What is expected — For this exercise, repeat exactly the lines below starting at the line holding "ATOM 24 C CA" and ending at the line holding "ATOM 82 O O", both included, with no extra lines and no pictures.

Task material —
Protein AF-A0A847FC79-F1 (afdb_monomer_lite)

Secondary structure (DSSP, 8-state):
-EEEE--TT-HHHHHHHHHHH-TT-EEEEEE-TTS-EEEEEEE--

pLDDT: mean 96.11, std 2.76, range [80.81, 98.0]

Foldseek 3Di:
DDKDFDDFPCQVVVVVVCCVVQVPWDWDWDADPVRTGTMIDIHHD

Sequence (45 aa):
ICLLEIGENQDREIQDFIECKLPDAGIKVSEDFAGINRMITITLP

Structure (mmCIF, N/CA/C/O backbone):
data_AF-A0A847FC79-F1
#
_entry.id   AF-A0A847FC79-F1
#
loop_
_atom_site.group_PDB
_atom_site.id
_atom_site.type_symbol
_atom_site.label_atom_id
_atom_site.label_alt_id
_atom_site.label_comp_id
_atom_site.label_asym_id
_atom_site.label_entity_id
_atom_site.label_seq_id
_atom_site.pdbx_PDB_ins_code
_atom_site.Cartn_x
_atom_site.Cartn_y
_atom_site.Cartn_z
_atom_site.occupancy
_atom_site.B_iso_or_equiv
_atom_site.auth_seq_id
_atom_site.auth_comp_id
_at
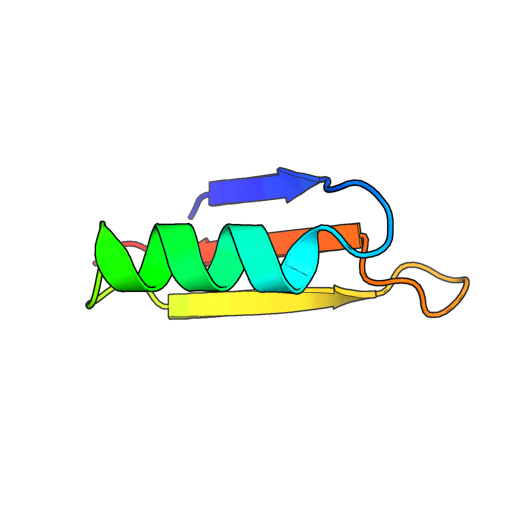om_site.auth_asym_id
_atom_site.auth_atom_id
_atom_site.pdbx_PDB_model_num
ATOM 1 N N . ILE A 1 1 ? -13.366 9.354 0.118 1.00 90.06 1 ILE A N 1
ATOM 2 C CA . ILE A 1 1 ? -12.288 8.775 -0.720 1.00 90.06 1 ILE A CA 1
ATOM 3 C C . ILE A 1 1 ? -11.227 9.847 -0.916 1.00 90.06 1 ILE A C 1
ATOM 5 O O . ILE A 1 1 ? -11.571 10.935 -1.362 1.00 90.06 
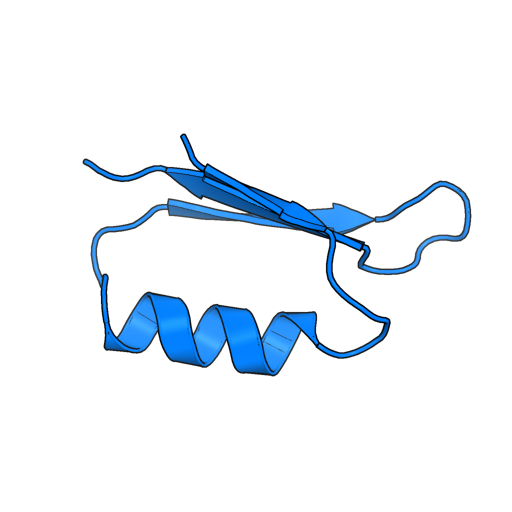1 ILE A O 1
ATOM 9 N N . CYS A 1 2 ? -9.987 9.559 -0.530 1.00 94.62 2 CYS A N 1
ATOM 10 C CA . CYS A 1 2 ? -8.812 10.400 -0.750 1.00 94.62 2 CYS A CA 1
ATOM 11 C C . CYS A 1 2 ? -7.878 9.687 -1.735 1.00 94.62 2 CYS A C 1
ATOM 13 O O . CYS A 1 2 ? -7.718 8.469 -1.653 1.00 94.62 2 CYS A O 1
ATOM 15 N N . LEU A 1 3 ? -7.301 10.433 -2.672 1.00 96.50 3 LEU A N 1
ATOM 16 C CA . LEU A 1 3 ? -6.362 9.934 -3.672 1.00 96.50 3 LEU A CA 1
ATOM 17 C C . LEU A 1 3 ? -5.066 10.723 -3.539 1.00 96.50 3 LEU A C 1
ATOM 19 O O . LEU A 1 3 ? -5.092 11.953 -3.568 1.00 96.50 3 LEU A O 1
ATOM 23 N N . LEU A 1 4 ? -3.959 10.008 -3.391 1.00 96.12 4 LEU A N 1
ATOM 24 C CA . LEU A 1 4 ? -2.630 10.579 -3.226 1.00 96.12 4 LEU A CA 1
ATOM 25 C C . LEU A 1 4 ? -1.736 10.055 -4.344 1.00 96.12 4 LEU A C 1
ATOM 27 O O . LEU A 1 4 ? -1.598 8.840 -4.486 1.00 96.12 4 LEU A O 1
ATOM 31 N N . GLU A 1 5 ? -1.135 10.960 -5.113 1.00 97.25 5 GLU A N 1
ATOM 32 C CA . GLU A 1 5 ? 0.061 10.615 -5.882 1.00 97.25 5 GLU A CA 1
ATOM 33 C C . GLU A 1 5 ? 1.252 10.585 -4.924 1.
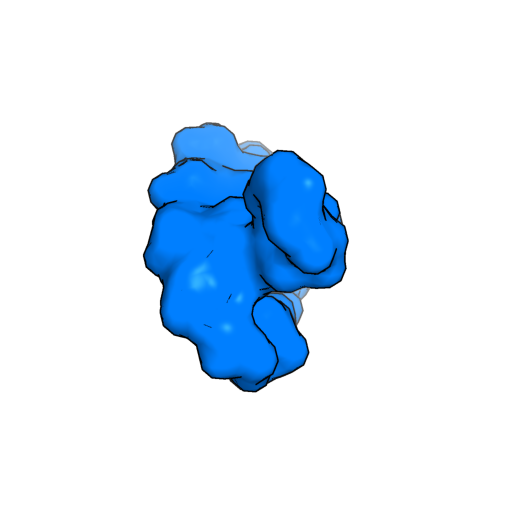00 97.25 5 GLU A C 1
ATOM 35 O O . GLU A 1 5 ? 1.385 11.449 -4.052 1.00 97.25 5 GLU A O 1
ATOM 40 N N . ILE A 1 6 ? 2.098 9.575 -5.074 1.00 97.50 6 ILE A N 1
ATOM 41 C CA . ILE A 1 6 ? 3.266 9.345 -4.231 1.00 97.50 6 ILE A CA 1
ATOM 42 C C . ILE A 1 6 ? 4.518 9.228 -5.095 1.00 97.50 6 ILE A C 1
ATOM 44 O O . ILE A 1 6 ? 4.456 8.866 -6.270 1.00 97.50 6 ILE A O 1
ATOM 48 N N . GLY A 1 7 ? 5.668 9.536 -4.508 1.00 97.25 7 GLY A N 1
ATOM 49 C CA . GLY A 1 7 ? 6.959 9.229 -5.103 1.00 97.25 7 GLY A CA 1
ATOM 50 C C . GLY A 1 7 ? 7.245 7.727 -5.093 1.00 97.25 7 GLY A C 1
ATOM 51 O O . GLY A 1 7 ? 6.658 6.959 -4.329 1.00 97.25 7 GLY A O 1
ATOM 52 N N . GLU A 1 8 ? 8.193 7.319 -5.933 1.00 95.81 8 GLU A N 1
ATOM 53 C CA . GLU A 1 8 ? 8.663 5.936 -5.989 1.00 95.81 8 GLU A CA 1
ATOM 54 C C . GLU A 1 8 ? 9.151 5.467 -4.606 1.00 95.81 8 GLU A C 1
ATOM 56 O O . GLU A 1 8 ? 9.868 6.194 -3.914 1.00 95.81 8 GLU A O 1
ATOM 61 N N . ASN A 1 9 ? 8.770 4.248 -4.211 1.00 96.19 9 ASN A N 1
ATOM 62 C CA . ASN A 1 9 ? 9.110 3.614 -2.927 1.00 96.19 9 ASN A CA 1
ATOM 63 C C . ASN A 1 9 ? 8.556 4.310 -1.664 1.00 96.19 9 ASN A C 1
ATOM 65 O O . ASN A 1 9 ? 8.966 3.969 -0.555 1.00 96.19 9 ASN A O 1
ATOM 69 N N . GLN A 1 10 ? 7.631 5.270 -1.793 1.00 97.62 10 GLN A N 1
ATOM 70 C CA . GLN A 1 10 ? 6.966 5.897 -0.637 1.00 97.62 10 GLN A CA 1
ATOM 71 C C . GLN A 1 10 ? 5.722 5.132 -0.160 1.00 97.62 10 GLN A C 1
ATOM 73 O O . GLN A 1 10 ? 5.137 5.461 0.872 1.00 97.62 10 GLN A O 1
ATOM 78 N N . ASP A 1 11 ? 5.296 4.112 -0.900 1.00 96.75 11 ASP A N 1
ATOM 79 C CA . ASP A 1 11 ? 4.056 3.377 -0.676 1.00 96.75 11 ASP A CA 1
ATOM 80 C C . ASP A 1 11 ? 4.007 2.704 0.692 1.00 96.75 11 ASP A C 1
ATOM 82 O O . ASP A 1 11 ? 2.971 2.748 1.356 1.00 96.75 11 ASP A O 1
ATOM 86 N N . ARG A 1 12 ? 5.119 2.111 1.133 1.00 96.94 12 ARG A N 1
ATOM 87
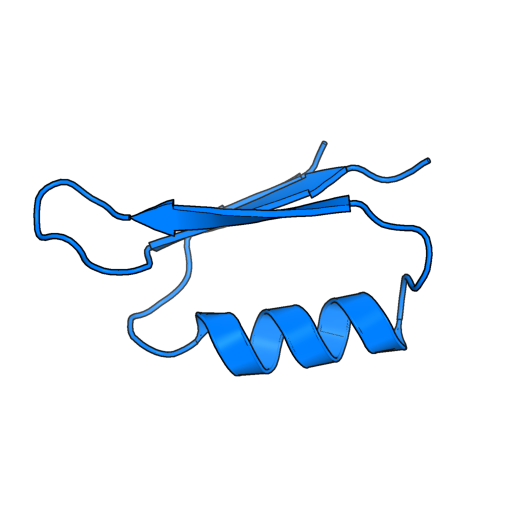 C CA . ARG A 1 12 ? 5.186 1.417 2.422 1.00 96.94 12 ARG A CA 1
ATOM 88 C C . ARG A 1 12 ? 5.103 2.375 3.608 1.00 96.94 12 ARG A C 1
ATOM 90 O O . ARG A 1 12 ? 4.298 2.158 4.502 1.00 96.94 12 ARG A O 1
ATOM 97 N N . GLU A 1 13 ? 5.887 3.451 3.590 1.00 96.81 13 GLU A N 1
ATOM 98 C CA . GLU A 1 13 ? 5.902 4.435 4.682 1.00 96.81 13 GLU A CA 1
ATOM 99 C C . GLU A 1 13 ? 4.535 5.116 4.842 1.00 96.81 13 GLU A C 1
ATOM 101 O O . GLU A 1 13 ? 4.052 5.316 5.958 1.00 96.81 13 GLU A O 1
ATOM 106 N N . ILE A 1 14 ? 3.873 5.429 3.723 1.00 96.00 14 ILE A N 1
ATOM 107 C CA . ILE A 1 14 ? 2.550 6.053 3.742 1.00 96.00 14 ILE A CA 1
ATOM 108 C C . ILE A 1 14 ? 1.481 5.069 4.230 1.00 96.00 14 ILE A C 1
ATOM 110 O O . ILE A 1 14 ? 0.622 5.469 5.017 1.00 96.00 14 ILE A O 1
ATOM 114 N N . GLN A 1 15 ? 1.533 3.798 3.816 1.00 96.56 15 GLN A N 1
ATOM 115 C CA . GLN A 1 15 ? 0.642 2.757 4.343 1.00 96.56 15 GLN A CA 1
ATOM 116 C C . GLN A 1 15 ? 0.784 2.621 5.860 1.00 96.56 15 GLN A C 1
ATOM 118 O O . GLN A 1 15 ? -0.213 2.771 6.563 1.00 96.56 15 GLN A O 1
ATOM 123 N N . ASP A 1 16 ? 2.011 2.459 6.361 1.00 97.38 16 ASP A N 1
ATOM 124 C CA . ASP A 1 16 ? 2.289 2.322 7.795 1.00 97.38 16 ASP A CA 1
ATOM 125 C C . ASP A 1 16 ? 1.760 3.537 8.586 1.00 97.38 16 ASP A C 1
ATOM 127 O O . ASP A 1 16 ? 1.167 3.403 9.663 1.00 97.38 16 ASP A O 1
ATOM 131 N N . PHE A 1 17 ? 1.926 4.749 8.041 1.00 96.31 17 PHE A N 1
ATOM 132 C CA . PHE A 1 17 ? 1.393 5.968 8.647 1.00 96.31 17 PHE A CA 1
ATOM 133 C C . PHE A 1 17 ? -0.141 5.974 8.698 1.00 96.31 17 PHE A C 1
ATOM 135 O O . PHE A 1 17 ? -0.718 6.311 9.736 1.00 96.31 17 PHE A O 1
ATOM 142 N N . ILE A 1 18 ? -0.811 5.616 7.598 1.00 94.88 18 ILE A N 1
ATOM 143 C CA . ILE A 1 18 ? -2.277 5.612 7.529 1.00 94.88 18 ILE A CA 1
ATOM 144 C C . ILE A 1 18 ? -2.844 4.532 8.446 1.00 94.88 18 ILE A C 1
ATOM 146 O O . ILE A 1 18 ? -3.729 4.852 9.229 1.00 94.88 18 ILE A O 1
ATOM 150 N N . GLU A 1 19 ? -2.317 3.308 8.429 1.00 95.31 19 GLU A N 1
ATOM 151 C CA . GLU A 1 19 ? -2.769 2.222 9.312 1.00 95.31 19 GLU A CA 1
ATOM 152 C C . GLU A 1 19 ? -2.616 2.595 10.795 1.00 95.31 19 GLU A C 1
ATOM 154 O O . GLU A 1 19 ? -3.486 2.300 11.614 1.00 95.31 19 GLU A O 1
ATOM 159 N N . CYS A 1 20 ? -1.551 3.323 11.149 1.00 96.81 20 CYS A N 1
ATOM 160 C CA . CYS A 1 20 ? -1.349 3.820 12.507 1.00 96.81 20 CYS A CA 1
ATOM 161 C C . CYS A 1 20 ? -2.358 4.912 12.910 1.00 96.81 20 CYS A C 1
ATOM 163 O O . CYS A 1 20 ? -2.800 4.956 14.061 1.00 96.81 20 CYS A O 1
ATOM 165 N N . LYS A 1 21 ? -2.693 5.838 12.002 1.00 96.69 21 LYS A N 1
ATOM 166 C CA . LYS A 1 21 ? -3.550 7.002 12.308 1.00 96.69 21 LYS A CA 1
ATOM 167 C C . LYS A 1 21 ? -5.036 6.758 12.076 1.00 96.69 21 LYS A C 1
ATOM 169 O O . LYS A 1 21 ? -5.857 7.423 12.703 1.00 96.69 21 LYS A O 1
ATOM 174 N N . LEU A 1 22 ? -5.364 5.857 11.163 1.00 95.44 22 LEU A N 1
ATOM 175 C CA . LEU A 1 22 ? -6.694 5.582 10.636 1.00 95.44 22 LEU A CA 1
ATOM 176 C C . LEU A 1 22 ? -6.845 4.060 10.449 1.00 95.44 22 LEU A C 1
ATOM 178 O O . LEU A 1 22 ? -6.906 3.588 9.315 1.00 95.44 22 LEU A O 1
ATOM 182 N N . PRO A 1 23 ? -6.905 3.282 11.544 1.00 94.69 23 PRO A N 1
ATOM 183 C CA . PRO A 1 23 ? -6.877 1.816 11.488 1.00 94.69 23 PRO A CA 1
ATOM 184 C C . PRO A 1 23 ? -8.066 1.201 10.736 1.00 94.69 23 PRO A C 1
ATOM 186 O O . PRO A 1 23 ? -7.956 0.098 10.212 1.00 94.69 23 PRO A O 1
ATOM 189 N N . ASP A 1 24 ? -9.187 1.921 10.653 1.00 95.94 24 ASP A N 1
ATOM 190 C CA . ASP A 1 24 ? -10.398 1.478 9.953 1.00 95.94 24 ASP A CA 1
ATOM 191 C C . ASP A 1 24 ? -10.445 1.928 8.479 1.00 95.94 24 ASP A C 1
ATOM 193 O O . ASP A 1 24 ? -11.432 1.682 7.783 1.00 95.94 24 ASP A O 1
ATOM 197 N N . ALA A 1 25 ? -9.417 2.629 7.985 1.00 96.12 25 ALA A N 1
ATOM 198 C CA . ALA A 1 25 ? -9.385 3.082 6.600 1.00 96.12 25 ALA A CA 1
ATOM 199 C C . ALA A 1 25 ? -9.021 1.937 5.644 1.00 96.12 25 ALA A C 1
ATOM 201 O O . ALA A 1 25 ? -8.045 1.218 5.836 1.00 96.12 25 ALA A O 1
ATOM 202 N N . GLY A 1 26 ? -9.767 1.814 4.547 1.00 96.19 26 GLY A N 1
ATOM 203 C CA . GLY A 1 26 ? -9.390 0.936 3.442 1.00 96.19 26 GLY A CA 1
ATOM 204 C C . GLY A 1 26 ? -8.285 1.573 2.602 1.00 96.19 26 GLY A C 1
ATOM 205 O O . GLY A 1 26 ? -8.468 2.689 2.110 1.00 96.19 26 GLY A O 1
ATOM 206 N N . ILE A 1 27 ? -7.172 0.868 2.396 1.00 96.75 27 ILE A N 1
ATOM 207 C CA . ILE A 1 27 ? -6.025 1.356 1.619 1.00 96.75 27 ILE A CA 1
ATOM 208 C C . ILE A 1 27 ? -5.835 0.492 0.370 1.00 96.75 27 ILE A C 1
ATOM 210 O O . ILE A 1 27 ? -5.867 -0.736 0.432 1.00 96.75 27 ILE A O 1
ATOM 214 N N . LYS A 1 28 ? -5.629 1.135 -0.781 1.00 97.69 28 LYS A N 1
ATOM 215 C CA . LYS A 1 28 ? -5.265 0.474 -2.03
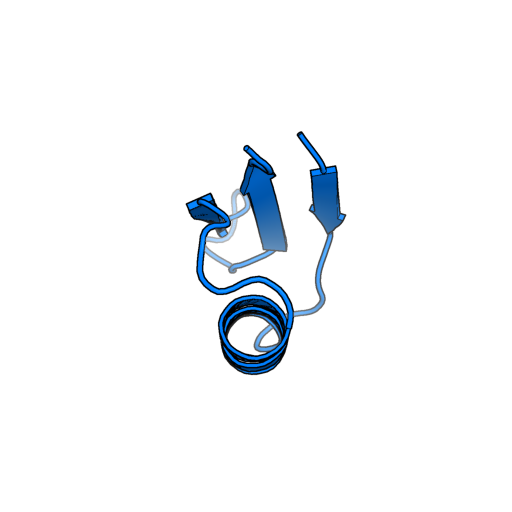7 1.00 97.69 28 LYS A CA 1
ATOM 216 C C . LYS A 1 28 ? -4.109 1.210 -2.701 1.00 97.69 28 LYS A C 1
ATOM 218 O O . LYS A 1 28 ? -4.231 2.399 -2.984 1.00 97.69 28 LYS A O 1
ATOM 223 N N . VAL A 1 29 ? -3.041 0.485 -3.013 1.00 97.44 29 VAL A N 1
ATOM 224 C CA . VAL A 1 29 ? -1.921 0.968 -3.833 1.00 97.44 29 VAL A CA 1
ATOM 225 C C . VAL A 1 29 ? -2.184 0.623 -5.298 1.00 97.44 29 VAL A C 1
ATOM 227 O O . VAL A 1 29 ? -2.840 -0.376 -5.608 1.00 97.44 29 VAL A O 1
ATOM 230 N N . SER A 1 30 ? -1.756 1.474 -6.221 1.00 97.56 30 SER A N 1
ATOM 231 C CA . SER A 1 30 ? -1.861 1.222 -7.658 1.00 97.56 30 SER A CA 1
ATOM 232 C C . SER A 1 30 ? -0.622 1.705 -8.403 1.00 97.56 30 SER A C 1
ATOM 234 O O . SER A 1 30 ? -0.028 2.735 -8.066 1.00 97.56 30 SER A O 1
ATOM 236 N N . GLU A 1 31 ? -0.261 0.927 -9.417 1.00 97.94 31 GLU A N 1
ATOM 237 C CA . GLU A 1 31 ? 0.887 1.160 -10.285 1.00 97.94 31 GLU A CA 1
ATOM 238 C C . GLU A 1 31 ? 0.535 2.103 -11.443 1.00 97.94 31 GLU A C 1
ATOM 240 O O . GLU A 1 31 ? -0.619 2.183 -11.878 1.00 97.94 31 GLU A O 1
ATOM 245 N N . ASP A 1 32 ? 1.539 2.813 -11.950 1.00 96.44 32 ASP A N 1
ATOM 246 C CA . ASP A 1 32 ? 1.466 3.504 -13.234 1.00 96.44 32 ASP A CA 1
ATOM 247 C C . ASP A 1 32 ? 1.729 2.551 -14.420 1.00 96.44 32 ASP A C 1
ATOM 249 O O . ASP A 1 32 ? 1.867 1.336 -14.273 1.00 96.44 32 ASP A O 1
ATOM 253 N N . PHE A 1 33 ? 1.819 3.102 -15.635 1.00 96.62 33 PHE A N 1
ATOM 254 C CA . PHE A 1 33 ? 2.099 2.316 -16.843 1.00 96.62 33 PHE A CA 1
ATOM 255 C C . PHE A 1 33 ? 3.503 1.691 -16.880 1.00 96.62 33 PHE A C 1
ATOM 257 O O . PHE A 1 33 ? 3.749 0.823 -17.717 1.00 96.62 33 PHE A O 1
ATOM 264 N N . ALA A 1 34 ? 4.420 2.132 -16.017 1.00 96.62 34 ALA A N 1
ATOM 265 C CA . ALA A 1 34 ? 5.760 1.575 -15.883 1.00 96.62 34 ALA A CA 1
ATOM 266 C C . ALA A 1 34 ? 5.836 0.478 -14.804 1.00 96.62 34 ALA A C 1
ATOM 268 O O . ALA A 1 34 ? 6.909 -0.092 -14.608 1.00 96.62 34 ALA A O 1
ATOM 269 N N . GLY A 1 35 ? 4.721 0.161 -14.132 1.00 97.00 35 GLY A N 1
ATOM 270 C CA . GLY A 1 35 ? 4.680 -0.810 -13.037 1.00 97.00 35 GLY A CA 1
ATOM 271 C C . GLY A 1 35 ? 5.185 -0.243 -11.709 1.00 97.00 35 GLY A C 1
ATOM 272 O O . GLY A 1 35 ? 5.571 -1.000 -10.823 1.00 97.00 35 GLY A O 1
ATOM 273 N N . ILE A 1 36 ? 5.243 1.087 -11.570 1.00 97.12 36 ILE A N 1
ATOM 274 C CA . ILE A 1 36 ? 5.731 1.747 -10.358 1.00 97.12 36 ILE A CA 1
ATOM 275 C C . ILE A 1 36 ? 4.545 2.140 -9.484 1.00 97.12 36 ILE A C 1
ATOM 277 O O . ILE A 1 36 ? 3.633 2.826 -9.947 1.00 97.12 36 ILE A O 1
ATOM 281 N N . ASN A 1 37 ? 4.586 1.779 -8.198 1.00 97.94 37 ASN A N 1
ATOM 282 C CA . ASN A 1 37 ? 3.619 2.246 -7.204 1.00 97.94 37 ASN A CA 1
ATOM 283 C C . ASN A 1 37 ? 3.619 3.779 -7.144 1.00 97.94 37 ASN A C 1
ATOM 285 O O . ASN A 1 37 ? 4.585 4.398 -6.699 1.00 97.94 37 ASN 
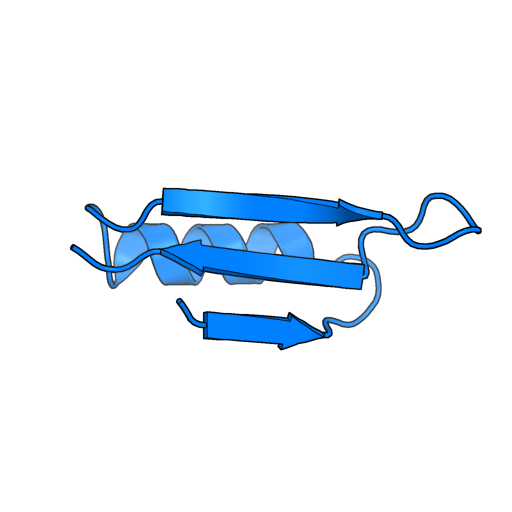A O 1
ATOM 289 N N . ARG A 1 38 ? 2.523 4.382 -7.609 1.00 97.81 38 ARG A N 1
ATOM 290 C CA . ARG A 1 38 ? 2.401 5.836 -7.811 1.00 97.81 38 ARG A CA 1
ATOM 291 C C . ARG A 1 38 ? 1.161 6.434 -7.179 1.00 97.81 38 ARG A C 1
ATOM 293 O O . ARG A 1 38 ? 1.123 7.639 -6.967 1.00 97.81 38 ARG A O 1
ATOM 300 N N . MET A 1 39 ? 0.157 5.616 -6.878 1.00 97.88 39 MET A N 1
ATOM 301 C CA . MET A 1 39 ? -1.120 6.092 -6.359 1.00 97.88 39 MET A CA 1
ATOM 302 C C . MET A 1 39 ? -1.539 5.309 -5.121 1.00 97.88 39 MET A C 1
ATOM 304 O O . MET A 1 39 ? -1.505 4.079 -5.118 1.00 97.88 39 MET A O 1
ATOM 308 N N . ILE A 1 40 ? -2.020 6.021 -4.103 1.00 97.81 40 ILE A N 1
ATOM 309 C CA . ILE A 1 40 ? -2.715 5.444 -2.949 1.00 97.81 40 ILE A CA 1
ATOM 310 C C . ILE A 1 40 ? -4.148 5.969 -2.912 1.00 97.81 40 ILE A C 1
ATOM 312 O O . ILE A 1 40 ? -4.393 7.174 -2.945 1.00 97.81 40 ILE A O 1
ATOM 316 N N . THR A 1 41 ? -5.106 5.049 -2.820 1.00 98.00 41 THR A N 1
ATOM 317 C CA . THR A 1 41 ? -6.518 5.340 -2.559 1.00 98.00 41 THR A CA 1
ATOM 318 C C . THR A 1 41 ? -6.840 5.007 -1.110 1.00 98.00 41 THR A C 1
ATOM 320 O O . THR A 1 41 ? -6.628 3.875 -0.680 1.00 98.00 41 THR A O 1
ATOM 323 N N . ILE A 1 42 ? -7.396 5.972 -0.382 1.00 97.31 42 ILE A N 1
ATOM 324 C CA . ILE A 1 42 ? -7.820 5.825 1.011 1.00 97.31 42 ILE A CA 1
ATOM 325 C C . ILE A 1 42 ? -9.337 5.987 1.082 1.00 97.31 42 ILE A C 1
ATOM 327 O O . ILE A 1 42 ? -9.897 7.017 0.683 1.00 97.31 42 ILE A O 1
ATOM 331 N N . THR A 1 43 ? -10.015 4.980 1.613 1.00 97.38 43 THR A N 1
ATOM 332 C CA . THR A 1 43 ? -11.453 5.010 1.883 1.00 97.38 43 THR A CA 1
ATOM 333 C C . THR A 1 43 ? -11.653 5.120 3.384 1.00 97.38 43 THR A C 1
ATOM 335 O O . THR A 1 43 ? -11.349 4.187 4.117 1.00 97.38 43 THR A O 1
ATOM 338 N N . LEU A 1 44 ? -12.119 6.285 3.828 1.00 91.25 44 LEU A N 1
ATOM 339 C CA . LEU A 1 44 ? -12.542 6.495 5.210 1.00 91.25 44 LEU A CA 1
ATOM 340 C C . LEU A 1 44 ? -13.931 5.863 5.416 1.00 91.25 44 LEU A C 1
ATOM 342 O O . LEU A 1 44 ? -14.677 5.794 4.430 1.00 91.25 44 LEU A O 1
ATOM 346 N N . PRO A 1 45 ? -14.264 5.421 6.640 1.00 80.81 45 PRO A N 1
ATOM 347 C CA . PRO A 1 45 ? -15.626 5.023 6.995 1.00 80.81 45 PRO A CA 1
ATOM 348 C C . PRO A 1 45 ? -16.655 6.142 6.773 1.00 80.81 45 PRO A C 1
ATOM 350 O O . PRO A 1 45 ? -16.272 7.338 6.799 1.00 80.81 45 PRO A O 1
#

Radius of gyration: 10.29 Å; chains: 1; bounding box: 25×11×29 Å

Exercise response —
ATOM 24 C CA . LEU A 1 4 ? -2.630 10.579 -3.226 1.00 96.12 4 LEU A CA 1
ATOM 25 C C . LEU A 1 4 ? -1.736 10.055 -4.344 1.00 96.12 4 LEU A C 1
ATOM 27 O O . LEU A 1 4 ? -1.598 8.840 -4.486 1.00 96.12 4 LEU A O 1
ATOM 31 N N . GLU A 1 5 ? -1.135 10.960 -5.113 1.00 97.25 5 GLU A N 1
ATOM 32 C CA . GLU A 1 5 ? 0.061 10.615 -5.882 1.00 97.25 5 GLU A CA 1
ATOM 33 C C . GLU A 1 5 ? 1.252 10.585 -4.924 1.
00 97.25 5 GLU A C 1
ATOM 35 O O . GLU A 1 5 ? 1.385 11.449 -4.052 1.00 97.25 5 GLU A O 1
ATOM 40 N N . ILE A 1 6 ? 2.098 9.575 -5.074 1.00 97.50 6 ILE A N 1
ATOM 41 C CA . ILE A 1 6 ? 3.266 9.345 -4.231 1.00 97.50 6 ILE A CA 1
ATOM 42 C C . ILE A 1 6 ? 4.518 9.228 -5.095 1.00 97.50 6 ILE A C 1
ATOM 44 O O . ILE A 1 6 ? 4.456 8.866 -6.270 1.00 97.50 6 ILE A O 1
ATOM 48 N N . GLY A 1 7 ? 5.668 9.536 -4.508 1.00 97.25 7 GLY A N 1
ATOM 49 C CA . GLY A 1 7 ? 6.959 9.229 -5.103 1.00 97.25 7 GLY A CA 1
ATOM 50 C C . GLY A 1 7 ? 7.245 7.727 -5.093 1.00 97.25 7 GLY A C 1
ATOM 51 O O . GLY A 1 7 ? 6.658 6.959 -4.329 1.00 97.25 7 GLY A O 1
ATOM 52 N N . GLU A 1 8 ? 8.193 7.319 -5.933 1.00 95.81 8 GLU A N 1
ATOM 53 C CA . GLU A 1 8 ? 8.663 5.936 -5.989 1.00 95.81 8 GLU A CA 1
ATOM 54 C C . GLU A 1 8 ? 9.151 5.467 -4.606 1.00 95.81 8 GLU A C 1
ATOM 56 O O . GLU A 1 8 ? 9.868 6.194 -3.914 1.00 95.81 8 GLU A O 1
ATOM 61 N N . ASN A 1 9 ? 8.770 4.248 -4.211 1.00 96.19 9 ASN A N 1
ATOM 62 C CA . ASN A 1 9 ? 9.110 3.614 -2.927 1.00 96.19 9 ASN A CA 1
ATOM 63 C C . ASN A 1 9 ? 8.556 4.310 -1.664 1.00 96.19 9 ASN A C 1
ATOM 65 O O . ASN A 1 9 ? 8.966 3.969 -0.555 1.00 96.19 9 ASN A O 1
ATOM 69 N N . GLN A 1 10 ? 7.631 5.270 -1.793 1.00 97.62 10 GLN A N 1
ATOM 70 C CA . GLN A 1 10 ? 6.966 5.897 -0.637 1.00 97.62 10 GLN A CA 1
ATOM 71 C C . GLN A 1 10 ? 5.722 5.132 -0.160 1.00 97.62 10 GLN A C 1
ATOM 73 O O . GLN A 1 10 ? 5.137 5.461 0.872 1.00 97.62 10 GLN A O 1
ATOM 78 N N . ASP A 1 11 ? 5.296 4.112 -0.900 1.00 96.75 11 ASP A N 1
ATOM 79 C CA . ASP A 1 11 ? 4.056 3.377 -0.676 1.00 96.75 11 ASP A CA 1
ATOM 80 C C . ASP A 1 11 ? 4.007 2.704 0.692 1.00 96.75 11 ASP A C 1
ATOM 82 O O . ASP A 1 11 ? 2.971 2.748 1.356 1.00 96.75 11 ASP A O 1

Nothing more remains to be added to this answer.